Recipe: Propagate the last matching row value across a window

import data_engine.helpers
import polars as pl


df = df.with_columns(
    archived_at=data_engine.helpers.propagate_last_value(
        pl.col("archive_date").dt.combine(pl.col("archive_time")),
        by="claim_id",
        sort_by="claim_step_index",
        where=pl.col("status") == "Archive",
    )
)

Use this when one row in a grouped window marks an event, but every row in that window needs the event’s value. The first argument can be a column name or any Polars expression, including an adjacent value expression such as pl.col("archive_date").dt.combine(pl.col("archive_time")). The output column name comes from with_columns. Use normal Polars boolean expressions such as pl.col("status") != "Archive" or composed & and | predicates when the candidate row needs more specific matching.

Recipe: Count repeated visits to the same workflow

import data_engine.helpers


df = df.with_columns(
    workflow_visit=data_engine.helpers.visit_counter(
        "workflow",
        by="document_id",
        sort_by="step_index",
    )
)

Use this when a document can leave and later return to the same workflow. For ordered workflow values w1, w1, w1, w2, w2, w1, w1, w1, the visit counter is 1, 1, 1, 1, 1, 2, 2, 2: the second w1 run is visit 2 for w1, while the first w2 run remains visit 1 for w2.
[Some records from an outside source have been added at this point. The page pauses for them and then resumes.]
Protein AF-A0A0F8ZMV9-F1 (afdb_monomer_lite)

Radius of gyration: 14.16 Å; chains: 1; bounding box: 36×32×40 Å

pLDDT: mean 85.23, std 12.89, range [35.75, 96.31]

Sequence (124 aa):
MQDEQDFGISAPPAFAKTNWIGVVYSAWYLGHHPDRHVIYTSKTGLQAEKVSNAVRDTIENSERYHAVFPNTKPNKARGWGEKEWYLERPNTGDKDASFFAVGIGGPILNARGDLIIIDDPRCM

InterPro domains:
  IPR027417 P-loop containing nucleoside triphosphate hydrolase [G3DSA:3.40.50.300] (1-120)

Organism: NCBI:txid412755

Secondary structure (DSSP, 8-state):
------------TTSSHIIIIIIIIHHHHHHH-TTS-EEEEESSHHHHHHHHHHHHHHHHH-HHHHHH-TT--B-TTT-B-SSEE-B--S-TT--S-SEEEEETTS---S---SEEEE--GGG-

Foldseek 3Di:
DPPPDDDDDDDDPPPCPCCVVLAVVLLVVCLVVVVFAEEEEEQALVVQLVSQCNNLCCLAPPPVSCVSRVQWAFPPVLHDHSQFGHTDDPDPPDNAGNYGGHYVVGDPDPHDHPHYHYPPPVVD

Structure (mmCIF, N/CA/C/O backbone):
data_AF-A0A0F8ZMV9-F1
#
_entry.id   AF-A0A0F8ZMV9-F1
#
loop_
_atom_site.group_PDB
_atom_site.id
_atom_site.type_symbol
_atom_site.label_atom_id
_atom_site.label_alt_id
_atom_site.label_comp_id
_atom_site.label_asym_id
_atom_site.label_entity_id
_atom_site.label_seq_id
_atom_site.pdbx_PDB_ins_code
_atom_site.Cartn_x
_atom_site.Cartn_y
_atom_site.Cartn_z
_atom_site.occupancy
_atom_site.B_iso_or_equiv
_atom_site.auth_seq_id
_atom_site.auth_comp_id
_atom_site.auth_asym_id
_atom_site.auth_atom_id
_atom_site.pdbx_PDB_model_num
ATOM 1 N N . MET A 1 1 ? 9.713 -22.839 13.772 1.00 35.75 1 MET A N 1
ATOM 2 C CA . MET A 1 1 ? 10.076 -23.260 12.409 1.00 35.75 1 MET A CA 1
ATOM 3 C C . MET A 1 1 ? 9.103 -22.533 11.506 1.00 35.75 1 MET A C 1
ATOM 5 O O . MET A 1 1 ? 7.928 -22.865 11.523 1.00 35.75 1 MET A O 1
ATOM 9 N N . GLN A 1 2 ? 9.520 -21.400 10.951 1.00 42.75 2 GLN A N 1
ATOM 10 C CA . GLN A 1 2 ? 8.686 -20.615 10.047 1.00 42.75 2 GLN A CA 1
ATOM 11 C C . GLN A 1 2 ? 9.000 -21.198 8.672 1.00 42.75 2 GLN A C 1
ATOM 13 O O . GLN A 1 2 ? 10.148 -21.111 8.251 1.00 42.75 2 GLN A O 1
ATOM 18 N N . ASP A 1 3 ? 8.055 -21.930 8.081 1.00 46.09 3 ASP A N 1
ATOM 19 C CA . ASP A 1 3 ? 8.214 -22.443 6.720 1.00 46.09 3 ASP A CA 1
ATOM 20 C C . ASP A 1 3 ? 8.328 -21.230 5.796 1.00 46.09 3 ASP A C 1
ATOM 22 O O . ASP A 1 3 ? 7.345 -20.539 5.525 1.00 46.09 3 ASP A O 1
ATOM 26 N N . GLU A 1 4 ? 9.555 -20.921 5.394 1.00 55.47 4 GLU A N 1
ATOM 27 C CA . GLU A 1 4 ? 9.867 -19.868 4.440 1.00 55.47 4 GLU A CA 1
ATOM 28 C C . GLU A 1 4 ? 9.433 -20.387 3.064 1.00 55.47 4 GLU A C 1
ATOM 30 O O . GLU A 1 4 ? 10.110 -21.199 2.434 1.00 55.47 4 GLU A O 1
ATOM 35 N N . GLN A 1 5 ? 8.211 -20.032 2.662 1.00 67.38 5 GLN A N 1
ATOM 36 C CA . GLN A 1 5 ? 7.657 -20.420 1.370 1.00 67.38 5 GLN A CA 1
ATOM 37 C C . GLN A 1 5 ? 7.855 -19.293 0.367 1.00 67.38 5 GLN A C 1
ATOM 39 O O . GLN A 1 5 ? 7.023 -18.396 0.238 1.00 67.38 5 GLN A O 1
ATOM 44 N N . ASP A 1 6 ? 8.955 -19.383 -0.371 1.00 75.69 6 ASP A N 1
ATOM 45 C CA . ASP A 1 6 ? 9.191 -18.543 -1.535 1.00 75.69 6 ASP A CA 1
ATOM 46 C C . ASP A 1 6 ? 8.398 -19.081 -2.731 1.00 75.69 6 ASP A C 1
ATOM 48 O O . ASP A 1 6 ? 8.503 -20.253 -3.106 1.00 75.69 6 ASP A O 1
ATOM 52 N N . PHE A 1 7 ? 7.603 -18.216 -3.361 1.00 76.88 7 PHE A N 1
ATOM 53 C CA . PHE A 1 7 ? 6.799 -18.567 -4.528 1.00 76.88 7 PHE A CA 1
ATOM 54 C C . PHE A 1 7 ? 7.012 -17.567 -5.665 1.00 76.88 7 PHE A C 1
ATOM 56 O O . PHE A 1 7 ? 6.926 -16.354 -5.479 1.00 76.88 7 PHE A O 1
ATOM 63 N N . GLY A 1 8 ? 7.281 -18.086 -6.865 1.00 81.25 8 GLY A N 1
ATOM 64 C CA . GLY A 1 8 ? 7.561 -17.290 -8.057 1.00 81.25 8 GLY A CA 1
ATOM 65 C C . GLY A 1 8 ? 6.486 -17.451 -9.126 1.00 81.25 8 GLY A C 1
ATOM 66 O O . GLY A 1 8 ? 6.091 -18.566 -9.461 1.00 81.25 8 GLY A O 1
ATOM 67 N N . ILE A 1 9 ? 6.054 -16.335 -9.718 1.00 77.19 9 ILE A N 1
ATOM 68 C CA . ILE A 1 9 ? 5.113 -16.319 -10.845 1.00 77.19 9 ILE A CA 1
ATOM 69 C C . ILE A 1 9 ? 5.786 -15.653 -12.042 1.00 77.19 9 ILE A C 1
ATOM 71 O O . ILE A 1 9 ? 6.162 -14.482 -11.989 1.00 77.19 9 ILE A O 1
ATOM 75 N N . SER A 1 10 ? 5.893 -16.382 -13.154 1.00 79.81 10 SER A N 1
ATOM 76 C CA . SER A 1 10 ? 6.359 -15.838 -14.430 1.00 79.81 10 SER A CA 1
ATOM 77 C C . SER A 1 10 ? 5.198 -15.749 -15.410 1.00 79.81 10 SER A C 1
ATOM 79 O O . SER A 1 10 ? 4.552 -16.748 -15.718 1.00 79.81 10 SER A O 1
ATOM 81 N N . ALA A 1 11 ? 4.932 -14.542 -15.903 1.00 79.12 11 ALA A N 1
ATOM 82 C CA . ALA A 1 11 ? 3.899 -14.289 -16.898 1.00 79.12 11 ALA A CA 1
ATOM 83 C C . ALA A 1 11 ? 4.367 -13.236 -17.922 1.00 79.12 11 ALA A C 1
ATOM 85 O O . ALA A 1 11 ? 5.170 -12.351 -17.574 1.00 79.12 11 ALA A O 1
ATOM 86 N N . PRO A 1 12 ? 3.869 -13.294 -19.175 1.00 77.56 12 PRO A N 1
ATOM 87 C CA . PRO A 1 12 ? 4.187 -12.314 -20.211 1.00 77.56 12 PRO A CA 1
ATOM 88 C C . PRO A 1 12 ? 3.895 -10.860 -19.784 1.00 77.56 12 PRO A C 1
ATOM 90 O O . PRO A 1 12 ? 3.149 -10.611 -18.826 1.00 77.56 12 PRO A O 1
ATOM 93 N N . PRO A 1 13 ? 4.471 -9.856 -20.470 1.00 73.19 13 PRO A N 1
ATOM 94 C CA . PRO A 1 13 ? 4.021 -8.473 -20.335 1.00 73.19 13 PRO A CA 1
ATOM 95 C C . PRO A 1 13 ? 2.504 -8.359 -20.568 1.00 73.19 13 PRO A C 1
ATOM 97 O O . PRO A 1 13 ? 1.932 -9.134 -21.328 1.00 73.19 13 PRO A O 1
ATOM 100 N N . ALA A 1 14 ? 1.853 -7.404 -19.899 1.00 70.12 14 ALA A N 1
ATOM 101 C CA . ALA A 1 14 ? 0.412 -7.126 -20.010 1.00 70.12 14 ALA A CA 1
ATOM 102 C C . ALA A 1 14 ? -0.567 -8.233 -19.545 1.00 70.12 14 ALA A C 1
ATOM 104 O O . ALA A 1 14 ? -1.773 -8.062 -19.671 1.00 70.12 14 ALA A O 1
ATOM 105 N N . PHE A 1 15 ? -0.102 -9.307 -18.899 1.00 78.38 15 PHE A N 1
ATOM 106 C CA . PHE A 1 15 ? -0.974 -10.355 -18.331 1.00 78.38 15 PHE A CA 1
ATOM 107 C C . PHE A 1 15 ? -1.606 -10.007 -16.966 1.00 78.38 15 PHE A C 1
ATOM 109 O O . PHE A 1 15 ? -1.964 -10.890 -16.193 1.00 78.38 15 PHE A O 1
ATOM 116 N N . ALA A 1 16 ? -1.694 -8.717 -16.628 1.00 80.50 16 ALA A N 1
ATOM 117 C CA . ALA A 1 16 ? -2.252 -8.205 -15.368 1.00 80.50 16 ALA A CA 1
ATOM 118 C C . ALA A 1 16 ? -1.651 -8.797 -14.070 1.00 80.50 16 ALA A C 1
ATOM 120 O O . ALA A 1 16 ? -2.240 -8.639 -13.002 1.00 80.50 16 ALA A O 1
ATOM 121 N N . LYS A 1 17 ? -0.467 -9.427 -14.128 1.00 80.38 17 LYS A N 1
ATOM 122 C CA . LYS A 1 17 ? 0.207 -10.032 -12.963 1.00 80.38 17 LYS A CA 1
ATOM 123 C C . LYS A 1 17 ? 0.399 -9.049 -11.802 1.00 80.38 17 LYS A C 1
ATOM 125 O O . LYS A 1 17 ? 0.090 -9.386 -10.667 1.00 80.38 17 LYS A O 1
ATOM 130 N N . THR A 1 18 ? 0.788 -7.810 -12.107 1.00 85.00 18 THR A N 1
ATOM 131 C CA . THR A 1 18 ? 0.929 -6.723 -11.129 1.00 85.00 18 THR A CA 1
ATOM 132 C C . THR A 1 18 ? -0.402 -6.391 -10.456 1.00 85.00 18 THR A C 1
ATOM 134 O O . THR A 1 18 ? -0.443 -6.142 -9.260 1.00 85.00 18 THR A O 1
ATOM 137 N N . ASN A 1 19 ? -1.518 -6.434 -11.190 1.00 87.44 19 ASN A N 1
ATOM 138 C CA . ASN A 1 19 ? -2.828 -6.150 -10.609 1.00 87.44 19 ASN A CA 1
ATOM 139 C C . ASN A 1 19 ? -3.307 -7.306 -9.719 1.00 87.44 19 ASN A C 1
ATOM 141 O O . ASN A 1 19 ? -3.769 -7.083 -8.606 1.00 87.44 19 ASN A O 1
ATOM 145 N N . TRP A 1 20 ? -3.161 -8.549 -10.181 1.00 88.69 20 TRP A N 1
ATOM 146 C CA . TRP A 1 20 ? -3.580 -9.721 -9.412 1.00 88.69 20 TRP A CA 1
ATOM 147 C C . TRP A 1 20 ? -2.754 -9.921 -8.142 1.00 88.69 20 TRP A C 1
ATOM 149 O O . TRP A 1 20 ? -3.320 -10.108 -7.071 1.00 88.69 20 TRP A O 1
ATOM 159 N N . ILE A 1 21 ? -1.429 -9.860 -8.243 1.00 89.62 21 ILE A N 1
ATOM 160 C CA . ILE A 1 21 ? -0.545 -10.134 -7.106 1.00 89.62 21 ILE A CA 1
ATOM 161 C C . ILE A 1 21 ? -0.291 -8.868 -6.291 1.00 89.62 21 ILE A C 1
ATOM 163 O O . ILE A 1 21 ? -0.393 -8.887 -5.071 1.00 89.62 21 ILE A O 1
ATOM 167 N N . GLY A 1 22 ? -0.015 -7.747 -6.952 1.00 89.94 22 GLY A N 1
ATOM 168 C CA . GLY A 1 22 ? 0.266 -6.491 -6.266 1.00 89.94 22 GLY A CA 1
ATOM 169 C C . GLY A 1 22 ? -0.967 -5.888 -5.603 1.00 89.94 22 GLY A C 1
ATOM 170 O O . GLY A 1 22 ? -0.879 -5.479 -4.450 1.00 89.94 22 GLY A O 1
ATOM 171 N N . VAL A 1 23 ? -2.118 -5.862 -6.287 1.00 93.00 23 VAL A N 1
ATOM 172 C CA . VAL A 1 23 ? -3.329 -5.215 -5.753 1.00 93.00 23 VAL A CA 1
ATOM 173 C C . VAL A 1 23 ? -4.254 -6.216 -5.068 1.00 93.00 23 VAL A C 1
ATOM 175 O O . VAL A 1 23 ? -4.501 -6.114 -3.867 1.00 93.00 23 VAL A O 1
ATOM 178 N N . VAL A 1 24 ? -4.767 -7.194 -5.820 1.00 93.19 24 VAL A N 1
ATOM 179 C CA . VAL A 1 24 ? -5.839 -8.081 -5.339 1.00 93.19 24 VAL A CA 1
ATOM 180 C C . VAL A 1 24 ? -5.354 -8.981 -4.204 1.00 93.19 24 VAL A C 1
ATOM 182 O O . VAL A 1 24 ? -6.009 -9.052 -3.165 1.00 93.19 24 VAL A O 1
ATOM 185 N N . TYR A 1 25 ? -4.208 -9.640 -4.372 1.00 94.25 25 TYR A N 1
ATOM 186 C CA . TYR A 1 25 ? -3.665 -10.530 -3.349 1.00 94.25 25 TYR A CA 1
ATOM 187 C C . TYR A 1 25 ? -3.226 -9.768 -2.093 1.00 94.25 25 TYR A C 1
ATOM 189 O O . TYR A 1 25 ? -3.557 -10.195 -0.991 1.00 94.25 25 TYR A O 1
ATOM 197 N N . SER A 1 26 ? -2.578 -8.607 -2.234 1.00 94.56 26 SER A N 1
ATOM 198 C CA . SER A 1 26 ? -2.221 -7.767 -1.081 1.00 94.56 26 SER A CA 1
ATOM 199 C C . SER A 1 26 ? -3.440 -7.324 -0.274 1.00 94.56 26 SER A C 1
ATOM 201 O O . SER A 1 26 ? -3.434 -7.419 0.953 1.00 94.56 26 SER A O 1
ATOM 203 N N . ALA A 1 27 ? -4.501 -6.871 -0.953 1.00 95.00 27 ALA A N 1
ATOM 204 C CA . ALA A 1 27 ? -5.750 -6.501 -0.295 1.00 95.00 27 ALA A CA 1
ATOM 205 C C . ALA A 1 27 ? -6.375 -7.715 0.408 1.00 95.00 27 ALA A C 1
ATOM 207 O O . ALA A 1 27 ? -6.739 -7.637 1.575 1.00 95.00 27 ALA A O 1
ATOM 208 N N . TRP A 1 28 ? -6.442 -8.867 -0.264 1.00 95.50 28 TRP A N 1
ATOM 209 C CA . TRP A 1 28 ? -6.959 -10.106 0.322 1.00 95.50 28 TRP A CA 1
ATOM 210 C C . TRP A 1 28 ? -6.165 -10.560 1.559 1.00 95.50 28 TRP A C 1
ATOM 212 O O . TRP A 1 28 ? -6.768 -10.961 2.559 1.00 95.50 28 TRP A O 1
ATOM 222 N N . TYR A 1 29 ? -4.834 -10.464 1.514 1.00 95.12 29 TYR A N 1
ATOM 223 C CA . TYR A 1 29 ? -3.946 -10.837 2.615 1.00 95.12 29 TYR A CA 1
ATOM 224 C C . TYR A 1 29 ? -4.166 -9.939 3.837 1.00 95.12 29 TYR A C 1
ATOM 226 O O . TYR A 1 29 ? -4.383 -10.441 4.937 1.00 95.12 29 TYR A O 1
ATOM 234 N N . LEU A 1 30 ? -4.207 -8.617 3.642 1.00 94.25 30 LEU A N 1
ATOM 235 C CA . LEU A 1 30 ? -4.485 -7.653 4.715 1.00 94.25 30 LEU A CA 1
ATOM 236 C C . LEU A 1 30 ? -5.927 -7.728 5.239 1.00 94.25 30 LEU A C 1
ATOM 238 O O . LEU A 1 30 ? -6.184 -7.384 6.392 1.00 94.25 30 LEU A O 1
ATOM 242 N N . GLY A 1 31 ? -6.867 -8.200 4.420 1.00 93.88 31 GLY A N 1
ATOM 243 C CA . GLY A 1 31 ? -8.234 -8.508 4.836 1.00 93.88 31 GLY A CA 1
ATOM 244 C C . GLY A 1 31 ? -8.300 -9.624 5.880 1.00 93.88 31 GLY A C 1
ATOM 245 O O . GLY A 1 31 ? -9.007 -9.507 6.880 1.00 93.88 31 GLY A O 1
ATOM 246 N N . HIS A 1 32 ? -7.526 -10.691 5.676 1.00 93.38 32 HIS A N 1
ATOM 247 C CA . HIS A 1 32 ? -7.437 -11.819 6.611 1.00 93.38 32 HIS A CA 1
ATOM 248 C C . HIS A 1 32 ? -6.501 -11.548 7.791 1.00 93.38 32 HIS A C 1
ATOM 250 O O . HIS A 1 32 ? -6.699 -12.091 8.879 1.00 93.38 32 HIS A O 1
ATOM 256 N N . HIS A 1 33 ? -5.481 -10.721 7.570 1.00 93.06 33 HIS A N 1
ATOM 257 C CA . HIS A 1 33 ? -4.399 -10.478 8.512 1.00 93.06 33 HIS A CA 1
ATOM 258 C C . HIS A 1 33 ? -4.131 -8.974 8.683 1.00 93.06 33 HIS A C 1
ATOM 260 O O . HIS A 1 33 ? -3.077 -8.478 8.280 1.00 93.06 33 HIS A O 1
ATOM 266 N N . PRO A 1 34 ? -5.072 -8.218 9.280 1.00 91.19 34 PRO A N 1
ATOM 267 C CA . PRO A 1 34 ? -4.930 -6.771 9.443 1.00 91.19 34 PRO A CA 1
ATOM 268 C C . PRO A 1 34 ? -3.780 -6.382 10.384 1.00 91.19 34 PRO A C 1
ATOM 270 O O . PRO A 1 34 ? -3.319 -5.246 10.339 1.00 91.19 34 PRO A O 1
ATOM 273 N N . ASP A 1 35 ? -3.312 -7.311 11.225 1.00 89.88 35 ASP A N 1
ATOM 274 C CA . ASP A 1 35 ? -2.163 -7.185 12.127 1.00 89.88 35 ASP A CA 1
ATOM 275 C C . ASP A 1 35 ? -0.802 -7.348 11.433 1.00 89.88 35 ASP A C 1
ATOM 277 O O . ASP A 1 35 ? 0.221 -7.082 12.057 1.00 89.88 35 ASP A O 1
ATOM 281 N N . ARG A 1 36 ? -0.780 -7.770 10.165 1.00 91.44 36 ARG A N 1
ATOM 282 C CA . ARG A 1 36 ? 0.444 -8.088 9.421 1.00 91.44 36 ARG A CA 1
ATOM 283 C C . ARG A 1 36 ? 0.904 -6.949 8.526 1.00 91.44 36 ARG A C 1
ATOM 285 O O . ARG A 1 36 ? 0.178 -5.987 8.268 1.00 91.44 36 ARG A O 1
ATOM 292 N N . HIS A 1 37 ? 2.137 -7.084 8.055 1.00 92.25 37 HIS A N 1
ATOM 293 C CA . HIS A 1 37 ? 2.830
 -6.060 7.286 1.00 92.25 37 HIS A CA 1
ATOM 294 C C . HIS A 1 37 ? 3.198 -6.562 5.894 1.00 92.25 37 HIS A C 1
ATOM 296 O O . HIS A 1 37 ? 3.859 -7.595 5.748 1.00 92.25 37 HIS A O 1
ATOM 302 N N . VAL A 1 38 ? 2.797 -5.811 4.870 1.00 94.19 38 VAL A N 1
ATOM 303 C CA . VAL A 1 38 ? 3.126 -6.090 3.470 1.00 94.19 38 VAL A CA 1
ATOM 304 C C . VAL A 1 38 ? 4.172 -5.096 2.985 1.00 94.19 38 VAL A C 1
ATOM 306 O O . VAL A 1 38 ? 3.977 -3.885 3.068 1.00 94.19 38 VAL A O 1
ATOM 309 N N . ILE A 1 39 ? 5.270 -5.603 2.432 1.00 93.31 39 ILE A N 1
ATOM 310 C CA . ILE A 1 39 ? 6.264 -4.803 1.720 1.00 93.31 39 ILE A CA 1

Recipe: Replace one source slice in a DuckDB table

from data_engine.helpers.duckdb import ensure_index
from data_engine.helpers.duckdb import replace_rows_by_file


def load_current_source(context):
    db_path = context.database("warehouse.duckdb")
    updated = replace_rows_by_file(
        db_path,
        "canon.docs",
        df=context.current,
        file_hash=context.metadata["file_hash"],
    )
    ensure_index(db_path, "canon.docs", columns="file_key")
    return updated

Use this for incremental folder ingestion where each run replaces the rows for one source file while leaving the rest of the table intact. See DuckDB Helpers for the broader helper family.
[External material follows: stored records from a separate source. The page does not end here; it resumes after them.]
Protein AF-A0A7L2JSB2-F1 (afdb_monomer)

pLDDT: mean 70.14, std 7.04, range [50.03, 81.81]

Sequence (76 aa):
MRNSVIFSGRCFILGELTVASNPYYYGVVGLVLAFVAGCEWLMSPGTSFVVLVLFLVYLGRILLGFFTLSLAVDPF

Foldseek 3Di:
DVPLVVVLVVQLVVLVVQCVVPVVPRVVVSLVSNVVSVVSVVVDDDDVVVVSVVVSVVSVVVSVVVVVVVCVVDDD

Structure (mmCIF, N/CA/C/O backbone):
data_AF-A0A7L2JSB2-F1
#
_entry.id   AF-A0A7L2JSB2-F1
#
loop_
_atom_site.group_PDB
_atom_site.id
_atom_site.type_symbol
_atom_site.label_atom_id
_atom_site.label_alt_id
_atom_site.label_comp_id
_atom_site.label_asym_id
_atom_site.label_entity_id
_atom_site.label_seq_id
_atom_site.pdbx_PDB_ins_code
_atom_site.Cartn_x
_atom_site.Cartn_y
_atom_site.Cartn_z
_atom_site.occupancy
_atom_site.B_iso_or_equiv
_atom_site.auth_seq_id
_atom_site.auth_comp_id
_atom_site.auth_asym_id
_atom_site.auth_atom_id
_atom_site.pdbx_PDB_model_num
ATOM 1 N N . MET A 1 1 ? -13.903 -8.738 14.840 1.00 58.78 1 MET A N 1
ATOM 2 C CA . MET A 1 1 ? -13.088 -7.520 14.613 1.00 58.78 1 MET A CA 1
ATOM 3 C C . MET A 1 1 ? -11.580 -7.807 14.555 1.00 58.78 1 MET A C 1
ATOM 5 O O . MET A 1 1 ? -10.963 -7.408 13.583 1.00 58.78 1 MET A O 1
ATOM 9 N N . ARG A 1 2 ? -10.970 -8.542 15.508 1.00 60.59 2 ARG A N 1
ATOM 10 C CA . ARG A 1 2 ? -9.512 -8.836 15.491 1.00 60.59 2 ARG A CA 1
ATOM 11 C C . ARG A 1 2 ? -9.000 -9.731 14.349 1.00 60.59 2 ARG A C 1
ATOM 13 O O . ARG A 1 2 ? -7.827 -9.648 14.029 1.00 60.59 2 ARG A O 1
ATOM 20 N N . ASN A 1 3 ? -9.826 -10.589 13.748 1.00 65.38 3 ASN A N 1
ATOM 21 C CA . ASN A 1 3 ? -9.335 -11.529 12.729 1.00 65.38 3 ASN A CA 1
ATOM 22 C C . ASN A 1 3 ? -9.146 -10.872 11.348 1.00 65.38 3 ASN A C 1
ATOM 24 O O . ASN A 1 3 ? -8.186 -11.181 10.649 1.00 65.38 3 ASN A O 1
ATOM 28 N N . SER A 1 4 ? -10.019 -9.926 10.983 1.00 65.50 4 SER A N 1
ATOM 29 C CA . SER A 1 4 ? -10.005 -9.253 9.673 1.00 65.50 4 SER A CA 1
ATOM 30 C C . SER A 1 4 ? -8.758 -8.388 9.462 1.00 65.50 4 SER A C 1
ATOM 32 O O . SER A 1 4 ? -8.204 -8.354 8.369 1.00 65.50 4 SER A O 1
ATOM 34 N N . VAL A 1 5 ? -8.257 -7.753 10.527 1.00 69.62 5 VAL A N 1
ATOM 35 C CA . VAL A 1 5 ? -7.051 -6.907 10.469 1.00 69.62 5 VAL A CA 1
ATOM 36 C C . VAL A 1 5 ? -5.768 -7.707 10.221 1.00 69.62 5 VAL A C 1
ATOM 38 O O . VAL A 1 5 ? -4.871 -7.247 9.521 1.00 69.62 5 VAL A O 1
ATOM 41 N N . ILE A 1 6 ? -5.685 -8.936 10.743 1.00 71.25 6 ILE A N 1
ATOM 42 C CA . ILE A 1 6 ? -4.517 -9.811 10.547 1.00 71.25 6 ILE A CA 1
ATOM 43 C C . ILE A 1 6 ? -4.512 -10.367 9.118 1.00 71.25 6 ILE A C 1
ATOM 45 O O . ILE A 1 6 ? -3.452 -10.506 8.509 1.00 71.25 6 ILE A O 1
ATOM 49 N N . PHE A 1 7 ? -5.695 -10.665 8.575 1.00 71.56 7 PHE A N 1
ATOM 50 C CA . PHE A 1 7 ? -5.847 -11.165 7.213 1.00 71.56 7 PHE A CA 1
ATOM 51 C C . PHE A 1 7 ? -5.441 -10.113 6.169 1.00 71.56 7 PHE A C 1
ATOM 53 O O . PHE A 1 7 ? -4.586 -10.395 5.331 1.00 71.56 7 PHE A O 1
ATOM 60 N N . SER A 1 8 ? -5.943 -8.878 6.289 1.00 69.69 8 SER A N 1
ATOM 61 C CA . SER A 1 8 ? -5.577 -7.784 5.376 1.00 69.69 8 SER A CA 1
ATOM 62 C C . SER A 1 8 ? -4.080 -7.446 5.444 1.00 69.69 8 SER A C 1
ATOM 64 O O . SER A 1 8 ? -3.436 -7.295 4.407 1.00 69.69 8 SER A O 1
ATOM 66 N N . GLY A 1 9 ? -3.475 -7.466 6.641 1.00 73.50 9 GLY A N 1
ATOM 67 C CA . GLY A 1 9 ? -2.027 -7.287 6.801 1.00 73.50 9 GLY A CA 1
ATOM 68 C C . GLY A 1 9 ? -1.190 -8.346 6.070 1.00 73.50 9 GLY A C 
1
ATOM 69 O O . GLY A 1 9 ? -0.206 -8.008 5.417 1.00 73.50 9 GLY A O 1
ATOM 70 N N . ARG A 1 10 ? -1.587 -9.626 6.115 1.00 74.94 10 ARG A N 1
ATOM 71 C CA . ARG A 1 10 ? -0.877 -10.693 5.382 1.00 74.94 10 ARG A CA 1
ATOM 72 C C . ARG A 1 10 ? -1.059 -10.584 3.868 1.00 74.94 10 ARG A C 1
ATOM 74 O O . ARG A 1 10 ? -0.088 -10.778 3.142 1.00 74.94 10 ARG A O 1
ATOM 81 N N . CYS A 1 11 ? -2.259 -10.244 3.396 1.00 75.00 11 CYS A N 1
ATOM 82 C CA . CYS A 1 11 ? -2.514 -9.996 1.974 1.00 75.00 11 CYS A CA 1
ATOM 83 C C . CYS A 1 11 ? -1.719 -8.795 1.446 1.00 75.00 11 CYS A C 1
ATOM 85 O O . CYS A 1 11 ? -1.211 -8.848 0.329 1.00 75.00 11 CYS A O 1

Recipe: Write several outputs for one source

def write_outputs(context):
    open_path = context.mirror.namespaced_file("open_docs.parquet")
    closed_path = context.mirror.namespaced_file("closed_docs.parquet")
    context.current.filter(pl.col("status") == "OPEN").write_parquet(open_path)
    context.current.filter(pl.col("status") == "CLOSED").write_parquet(closed_path)
    return open_path

Use namespaced_file(...) when one source item naturally produces several derived outputs.